The appeal was grounded on a number of issues:
- That the trial judge was wrong to suggest that, if Shivers had set fire to the car, there was no dispute that he would be guilty of the offences as a secondary party.
- That in order to be guilty of the offences as a secondary party it was not sufficient to prove that assistance had been provided after the attack. Instead, it was necessary to establish Shivers had agreed to provide the assistance before the attack in contemplation of the type of offence which was carried out
- That the trial judge had convicted Shivers as a secondary party when the prosecution had presented the case as one of joint enterprise.
The Lord Chief Justice noted that at an early stage in the trial, the prosecution had indicated the case against Shivers would proceed as an accessory after the fact or a party to the joint enterprise.
The Chief Justice said that it did not appear that issue had been taken with the prosecution characterisation of the case against Shivers and on that basis the Court accepted that the trial judge was wrong to state that if Shivers had set fire to the car he would be guilty as a secondary party.
He said, however, that the Court did not consider that affected the safety of the conviction.
He said whether or not any such concession had been made, it was still a matter for the trial judge to determine what facts he found proved, what inferences he drew, and what conclusions as to the guilt or otherwise of Shivers followed.
The Court heard that the prosecution case against Shivers was circumstantial and relied upon several strands.
It alleged the suggested role of Shivers as the person who set fire to the vehicle used in the attack required the availability of petrol and matches and his destruction of the vehicle was important in hindering detection.
The prosecution alleged it was inconceivable that the person who provided transport for the gunmen and the driver of the attack vehicle would not be fully aware of the nature of the operation.
The Chief Justice said that despite the manner in which the prosecution case was presented, the trial judge did not refer to the concept of joint enterprise in his judgment.
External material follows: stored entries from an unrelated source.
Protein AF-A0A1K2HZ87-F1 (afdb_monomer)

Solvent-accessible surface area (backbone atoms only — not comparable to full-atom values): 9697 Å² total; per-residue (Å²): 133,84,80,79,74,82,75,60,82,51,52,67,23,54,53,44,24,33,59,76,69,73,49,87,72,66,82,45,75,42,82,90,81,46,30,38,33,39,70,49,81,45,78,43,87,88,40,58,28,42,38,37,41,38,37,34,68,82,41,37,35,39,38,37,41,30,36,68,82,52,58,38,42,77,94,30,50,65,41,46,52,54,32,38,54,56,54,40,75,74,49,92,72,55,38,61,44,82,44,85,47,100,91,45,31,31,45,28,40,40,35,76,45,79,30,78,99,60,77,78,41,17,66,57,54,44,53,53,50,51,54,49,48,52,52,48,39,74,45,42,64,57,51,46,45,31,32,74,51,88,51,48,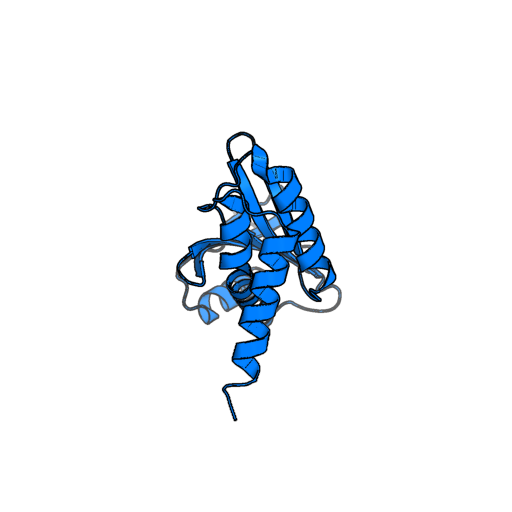33,68,60,46,52,51,53,54,52,54,58,61,53,55,60,69,68,74,77,120

Sequence (172 aa):
MTSNTIAFKHDIALKTFLAEMEWDDEVAYDFDQDFAHVTTSVSVGGNYCLLIVEAYNNDMIDIYIYMRYMSVKESQSEQMQLLLSTINSKMRVGAFQFLPMPDQRVVRWHHATDFEGSNPTGTTIRLNVVNGLETVKHYADLIAAVALTNQKADAAFAEFMQTHQHEGENTH

pLDDT: mean 88.02, std 13.91, range [37.75, 98.31]

Mean predicted aligned error: 6.15 Å

Nearest PDB structures (foldseek):
  5fr7-assembly1_B  TM=6.627E-01  e=3.741E-04  Erwinia amylovora CFBP1430
  4h5b-assembly1_A  TM=6.533E-01  e=1.423E-03  Deinococcus radiodurans R1 = ATCC 13939 = DSM 20539
  9bcu-assembly1_B  TM=2.996E-01  e=3.580E-01  Thermococcus kodakarensis
  4z4q-assembly1_A  TM=2.745E-01  e=2.340E-01  Streptococcus pneumoniae TIGR4
  8k2c-assembly1_SY  TM=2.185E-01  e=1.846E+00  Homo sapiens

Organism: NCBI:txid665118

Structure (mmCIF, N/CA/C/O backbone):
data_AF-A0A1K2HZ87-F1
#
_entry.id   AF-A0A1K2HZ87-F1
#
loop_
_atom_site.group_PDB
_atom_site.id
_atom_site.type_symbol
_atom_site.label_atom_id
_atom_site.label_alt_id
_atom_site.label_comp_id
_atom_site.label_asym_id
_atom_site.label_entity_id
_atom_site.label_seq_id
_atom_site.pdbx_PDB_ins_code
_atom_site.Cartn_x
_atom_site.Cartn_y
_atom_site.Cartn_z
_atom_site.occupancy
_atom_site.B_iso_or_equiv
_atom_site.auth_seq_id
_atom_site.auth_comp_id
_atom_site.auth_asym_id
_atom_site.auth_atom_id
_atom_site.pdbx_PDB_model_num
ATOM 1 N N . MET A 1 1 ? 1.991 -1.975 -41.787 1.00 37.94 1 MET A N 1
ATOM 2 C CA . MET A 1 1 ? 1.447 -1.218 -40.644 1.00 37.94 1 MET A CA 1
ATOM 3 C C . MET A 1 1 ? 2.426 -1.406 -39.504 1.00 37.94 1 MET A C 1
ATOM 5 O O . MET A 1 1 ? 2.479 -2.484 -38.933 1.00 37.94 1 MET A O 1
ATOM 9 N N . THR A 1 2 ? 3.309 -0.440 -39.284 1.00 38.53 2 THR A N 1
ATOM 10 C CA . THR A 1 2 ? 4.235 -0.458 -38.149 1.00 38.53 2 THR A CA 1
ATOM 11 C C . THR A 1 2 ? 3.432 -0.097 -36.910 1.00 38.53 2 THR A C 1
ATOM 13 O O . THR A 1 2 ? 2.981 1.038 -36.779 1.00 38.53 2 THR A O 1
ATOM 16 N N . SER A 1 3 ? 3.183 -1.085 -36.051 1.00 37.75 3 SER A N 1
ATOM 17 C CA . SER A 1 3 ? 2.693 -0.846 -34.697 1.00 37.75 3 SER A CA 1
ATOM 18 C C . SER A 1 3 ? 3.738 0.015 -33.995 1.00 37.75 3 SER A C 1
ATOM 20 O O . SER A 1 3 ? 4.822 -0.473 -33.684 1.00 37.75 3 SER A O 1
ATOM 22 N N . ASN A 1 4 ? 3.456 1.308 -33.824 1.00 40.94 4 ASN A N 1
ATOM 23 C CA . ASN A 1 4 ? 4.216 2.147 -32.908 1.00 40.94 4 ASN A CA 1
ATOM 24 C C . ASN A 1 4 ? 3.899 1.632 -31.507 1.00 40.94 4 ASN A C 1
ATOM 26 O O . ASN A 1 4 ? 2.905 2.029 -30.907 1.00 40.94 4 ASN A O 1
ATOM 30 N N . THR A 1 5 ? 4.700 0.691 -31.019 1.00 52.38 5 THR A N 1
ATOM 31 C CA . THR A 1 5 ? 4.662 0.289 -29.618 1.00 52.38 5 THR A CA 1
ATOM 32 C C . THR A 1 5 ? 5.093 1.510 -28.816 1.00 52.38 5 THR A C 1
ATOM 34 O O . THR A 1 5 ? 6.268 1.876 -28.830 1.00 52.38 5 THR A O 1
ATOM 37 N N . ILE A 1 6 ? 4.134 2.196 -28.195 1.00 56.19 6 ILE A N 1
ATOM 38 C CA . ILE A 1 6 ? 4.424 3.235 -27.210 1.00 56.19 6 ILE A CA 1
ATOM 39 C C . ILE A 1 6 ? 5.147 2.516 -26.072 1.00 56.19 6 ILE A C 1
ATOM 41 O O . ILE A 1 6 ? 4.552 1.715 -25.356 1.00 56.19 6 ILE A O 1
ATOM 45 N N . ALA A 1 7 ? 6.460 2.712 -25.987 1.00 64.81 7 ALA A N 1
ATOM 46 C CA . ALA A 1 7 ? 7.258 2.165 -24.906 1.00 64.81 7 ALA A CA 1
ATOM 47 C C . ALA A 1 7 ? 7.078 3.078 -23.692 1.00 64.81 7 ALA A C 1
ATOM 49 O O . ALA A 1 7 ? 7.495 4.235 -23.728 1.00 64.81 7 ALA A O 1
ATOM 50 N N . PHE A 1 8 ? 6.447 2.568 -22.635 1.00 75.81 8 P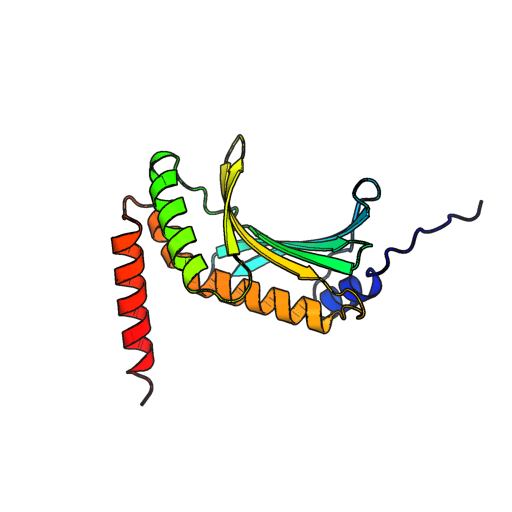HE A N 1
ATOM 51 C CA . PHE A 1 8 ? 6.409 3.260 -21.351 1.00 75.81 8 PHE A CA 1
ATOM 52 C C . PHE A 1 8 ? 7.821 3.387 -20.790 1.00 75.81 8 PHE A C 1
ATOM 54 O O . PHE A 1 8 ? 8.598 2.426 -20.816 1.00 75.81 8 PHE A O 1
ATOM 61 N N . LYS A 1 9 ? 8.149 4.573 -20.267 1.00 80.75 9 LYS A N 1
ATOM 62 C CA . LYS A 1 9 ? 9.511 4.945 -19.852 1.00 80.75 9 LYS A CA 1
ATOM 63 C C . LYS A 1 9 ? 10.128 3.946 -18.867 1.00 80.75 9 LYS A C 1
ATOM 65 O O . LYS A 1 9 ? 11.326 3.675 -18.930 1.00 80.75 9 LYS A O 1
ATOM 70 N N . HIS A 1 10 ? 9.307 3.371 -17.990 1.00 84.69 10 HIS A N 1
ATOM 71 C CA . HIS A 1 10 ? 9.749 2.520 -16.882 1.00 84.69 10 HIS A CA 1
ATOM 72 C C . HIS A 1 10 ? 9.409 1.032 -17.040 1.00 84.69 10 HIS A C 1
ATOM 74 O O . HIS A 1 10 ? 9.577 0.265 -16.093 1.00 84.69 10 HIS A O 1
ATOM 80 N N . ASP A 1 11 ? 9.006 0.588 -18.233 1.00 90.06 11 ASP A N 1
ATOM 81 C CA . ASP A 1 11 ? 8.689 -0.823 -18.511 1.00 90.06 11 ASP A CA 1
ATOM 82 C C . ASP A 1 11 ? 9.848 -1.775 -18.141 1.00 90.06 11 ASP A C 1
ATOM 84 O O . ASP A 1 11 ? 9.665 -2.783 -17.458 1.00 90.06 11 ASP A O 1
ATOM 88 N N . ILE A 1 12 ? 11.081 -1.409 -18.508 1.00 91.12 12 ILE A N 1
ATOM 89 C CA . ILE A 1 12 ? 12.283 -2.195 -18.183 1.00 91.12 12 ILE A CA 1
ATOM 90 C C . ILE A 1 12 ? 12.487 -2.300 -16.665 1.00 91.12 12 ILE A C 1
ATOM 92 O O . ILE A 1 12 ? 12.902 -3.352 -16.170 1.00 91.12 12 ILE A O 1
ATOM 96 N N . ALA A 1 13 ? 12.194 -1.232 -15.917 1.00 93.50 13 ALA A N 1
ATOM 97 C CA . ALA A 1 13 ? 12.346 -1.223 -14.467 1.00 93.50 13 ALA A CA 1
ATOM 98 C C . ALA A 1 13 ? 11.336 -2.169 -13.801 1.00 93.50 13 ALA A C 1
ATOM 100 O O . ALA A 1 13 ? 11.739 -2.964 -12.954 1.00 93.50 13 ALA A O 1
ATOM 101 N N . LEU A 1 14 ? 10.071 -2.161 -14.241 1.00 95.56 14 LEU A N 1
ATOM 102 C CA . LEU A 1 14 ? 9.042 -3.085 -13.750 1.00 95.56 14 LEU A CA 1
ATOM 103 C C . LEU A 1 14 ? 9.363 -4.548 -14.087 1.00 95.56 14 LEU A C 1
ATOM 105 O O . LEU A 1 14 ? 9.256 -5.411 -13.221 1.00 95.56 14 LEU A O 1
ATOM 109 N N . LYS A 1 15 ? 9.840 -4.835 -15.304 1.00 94.94 15 LYS A N 1
ATOM 110 C CA . LYS A 1 15 ? 10.272 -6.192 -15.693 1.00 94.94 15 LYS A CA 1
ATOM 111 C C . LYS A 1 15 ? 11.463 -6.687 -14.879 1.00 94.94 15 LYS A C 1
ATOM 113 O O . LYS A 1 15 ? 11.500 -7.844 -14.473 1.00 94.94 15 LYS A O 1
ATOM 118 N N . THR A 1 16 ? 12.431 -5.809 -14.621 1.00 94.69 16 THR A N 1
ATOM 119 C CA . THR A 1 16 ? 13.583 -6.136 -13.767 1.00 94.69 16 THR A CA 1
ATOM 120 C C . THR A 1 16 ? 13.135 -6.379 -12.327 1.00 94.69 16 THR A C 1
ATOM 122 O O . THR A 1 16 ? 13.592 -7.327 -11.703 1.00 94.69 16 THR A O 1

He said the issue for the court was whether it should be inferred that there was a “common enterprise” to which Shivers agreed before the attack, to carry out a shooting with intent to kill.
He said that the trial judge had made no finding on the issue and consequently the Court of Appeal did not accept the Shivers’ submission that the trial judge rejected the joint enterprise case.
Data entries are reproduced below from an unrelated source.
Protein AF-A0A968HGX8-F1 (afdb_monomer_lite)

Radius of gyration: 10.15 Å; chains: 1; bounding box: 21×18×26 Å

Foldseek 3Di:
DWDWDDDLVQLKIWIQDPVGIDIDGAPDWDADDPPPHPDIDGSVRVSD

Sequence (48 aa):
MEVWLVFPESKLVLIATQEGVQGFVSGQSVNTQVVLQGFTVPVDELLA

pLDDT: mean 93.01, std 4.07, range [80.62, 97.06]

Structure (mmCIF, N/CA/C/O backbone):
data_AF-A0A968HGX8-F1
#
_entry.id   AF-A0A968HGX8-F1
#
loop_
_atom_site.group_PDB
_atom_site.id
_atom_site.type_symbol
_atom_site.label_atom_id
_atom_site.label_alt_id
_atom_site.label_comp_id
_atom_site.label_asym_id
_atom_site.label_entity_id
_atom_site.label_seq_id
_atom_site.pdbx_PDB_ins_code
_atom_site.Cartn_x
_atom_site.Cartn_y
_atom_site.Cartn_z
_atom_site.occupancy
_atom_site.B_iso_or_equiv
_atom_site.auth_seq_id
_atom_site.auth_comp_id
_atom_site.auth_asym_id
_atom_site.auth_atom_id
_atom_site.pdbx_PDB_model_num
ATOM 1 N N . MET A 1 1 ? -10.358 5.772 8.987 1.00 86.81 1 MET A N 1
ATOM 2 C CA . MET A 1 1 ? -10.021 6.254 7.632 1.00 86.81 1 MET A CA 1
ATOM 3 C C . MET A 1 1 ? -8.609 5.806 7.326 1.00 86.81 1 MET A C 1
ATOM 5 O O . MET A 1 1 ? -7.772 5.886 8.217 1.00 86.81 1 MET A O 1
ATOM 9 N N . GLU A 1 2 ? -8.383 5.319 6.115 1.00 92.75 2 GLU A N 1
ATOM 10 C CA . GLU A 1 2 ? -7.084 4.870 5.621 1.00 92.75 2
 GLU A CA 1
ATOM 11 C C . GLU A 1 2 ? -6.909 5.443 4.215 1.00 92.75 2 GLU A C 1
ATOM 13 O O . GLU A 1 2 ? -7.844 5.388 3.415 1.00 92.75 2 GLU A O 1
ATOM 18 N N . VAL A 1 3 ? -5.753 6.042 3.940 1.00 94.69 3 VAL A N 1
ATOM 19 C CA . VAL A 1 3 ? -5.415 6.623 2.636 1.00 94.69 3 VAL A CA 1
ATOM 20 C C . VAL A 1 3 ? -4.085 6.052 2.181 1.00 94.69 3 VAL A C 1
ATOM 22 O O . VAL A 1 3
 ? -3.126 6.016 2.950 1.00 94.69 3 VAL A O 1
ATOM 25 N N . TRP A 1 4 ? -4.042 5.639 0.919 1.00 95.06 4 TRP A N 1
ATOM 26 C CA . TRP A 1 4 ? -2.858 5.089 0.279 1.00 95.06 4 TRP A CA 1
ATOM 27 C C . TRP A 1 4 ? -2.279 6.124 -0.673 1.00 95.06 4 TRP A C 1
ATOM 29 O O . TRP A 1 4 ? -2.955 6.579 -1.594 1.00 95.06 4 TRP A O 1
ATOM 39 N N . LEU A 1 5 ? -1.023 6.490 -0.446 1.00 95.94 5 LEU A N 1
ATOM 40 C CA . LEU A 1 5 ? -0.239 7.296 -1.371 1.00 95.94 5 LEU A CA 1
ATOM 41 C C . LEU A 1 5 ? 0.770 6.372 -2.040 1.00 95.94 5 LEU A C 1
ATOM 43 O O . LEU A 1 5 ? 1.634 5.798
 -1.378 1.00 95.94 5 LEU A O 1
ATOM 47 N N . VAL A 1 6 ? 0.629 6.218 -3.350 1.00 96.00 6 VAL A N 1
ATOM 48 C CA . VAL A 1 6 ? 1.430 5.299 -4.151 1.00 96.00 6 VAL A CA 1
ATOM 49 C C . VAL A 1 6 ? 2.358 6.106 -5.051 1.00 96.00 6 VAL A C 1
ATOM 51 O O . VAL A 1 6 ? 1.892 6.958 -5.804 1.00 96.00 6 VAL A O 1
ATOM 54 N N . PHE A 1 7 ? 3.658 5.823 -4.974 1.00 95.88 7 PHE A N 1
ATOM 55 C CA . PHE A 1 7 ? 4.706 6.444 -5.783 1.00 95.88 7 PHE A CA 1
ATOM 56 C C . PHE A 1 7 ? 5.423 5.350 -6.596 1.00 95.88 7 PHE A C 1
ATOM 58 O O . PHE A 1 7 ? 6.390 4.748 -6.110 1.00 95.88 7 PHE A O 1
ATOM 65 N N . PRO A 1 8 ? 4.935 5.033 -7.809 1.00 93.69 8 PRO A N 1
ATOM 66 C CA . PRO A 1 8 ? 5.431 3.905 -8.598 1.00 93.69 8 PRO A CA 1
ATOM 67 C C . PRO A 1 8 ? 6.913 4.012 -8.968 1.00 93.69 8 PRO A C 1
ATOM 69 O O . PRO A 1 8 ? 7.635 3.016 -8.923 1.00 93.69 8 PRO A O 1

The Chief Justice said that the Court did not accept that a person who provides assistance after a murder with full knowledge of what has happened becomes guilty of murder and that there was no authority to support such a proposition.
The Chief Justice said it was the view of the Court that “this was not a secondary party case in which contemplation of an offence arose and that a conviction on that basis was unsafe”.
He said the case had been presented as one of joint enterprise where the issue for the court was whether it could be inferred that Shivers had participated in a joint venture realising that the principal might commit a crime of the type committed.
The Chief Justice said that case was not addressed by the trial judge.
Based on this, the Court was allowing the appeal. It will listen to submissions regarding a retrial.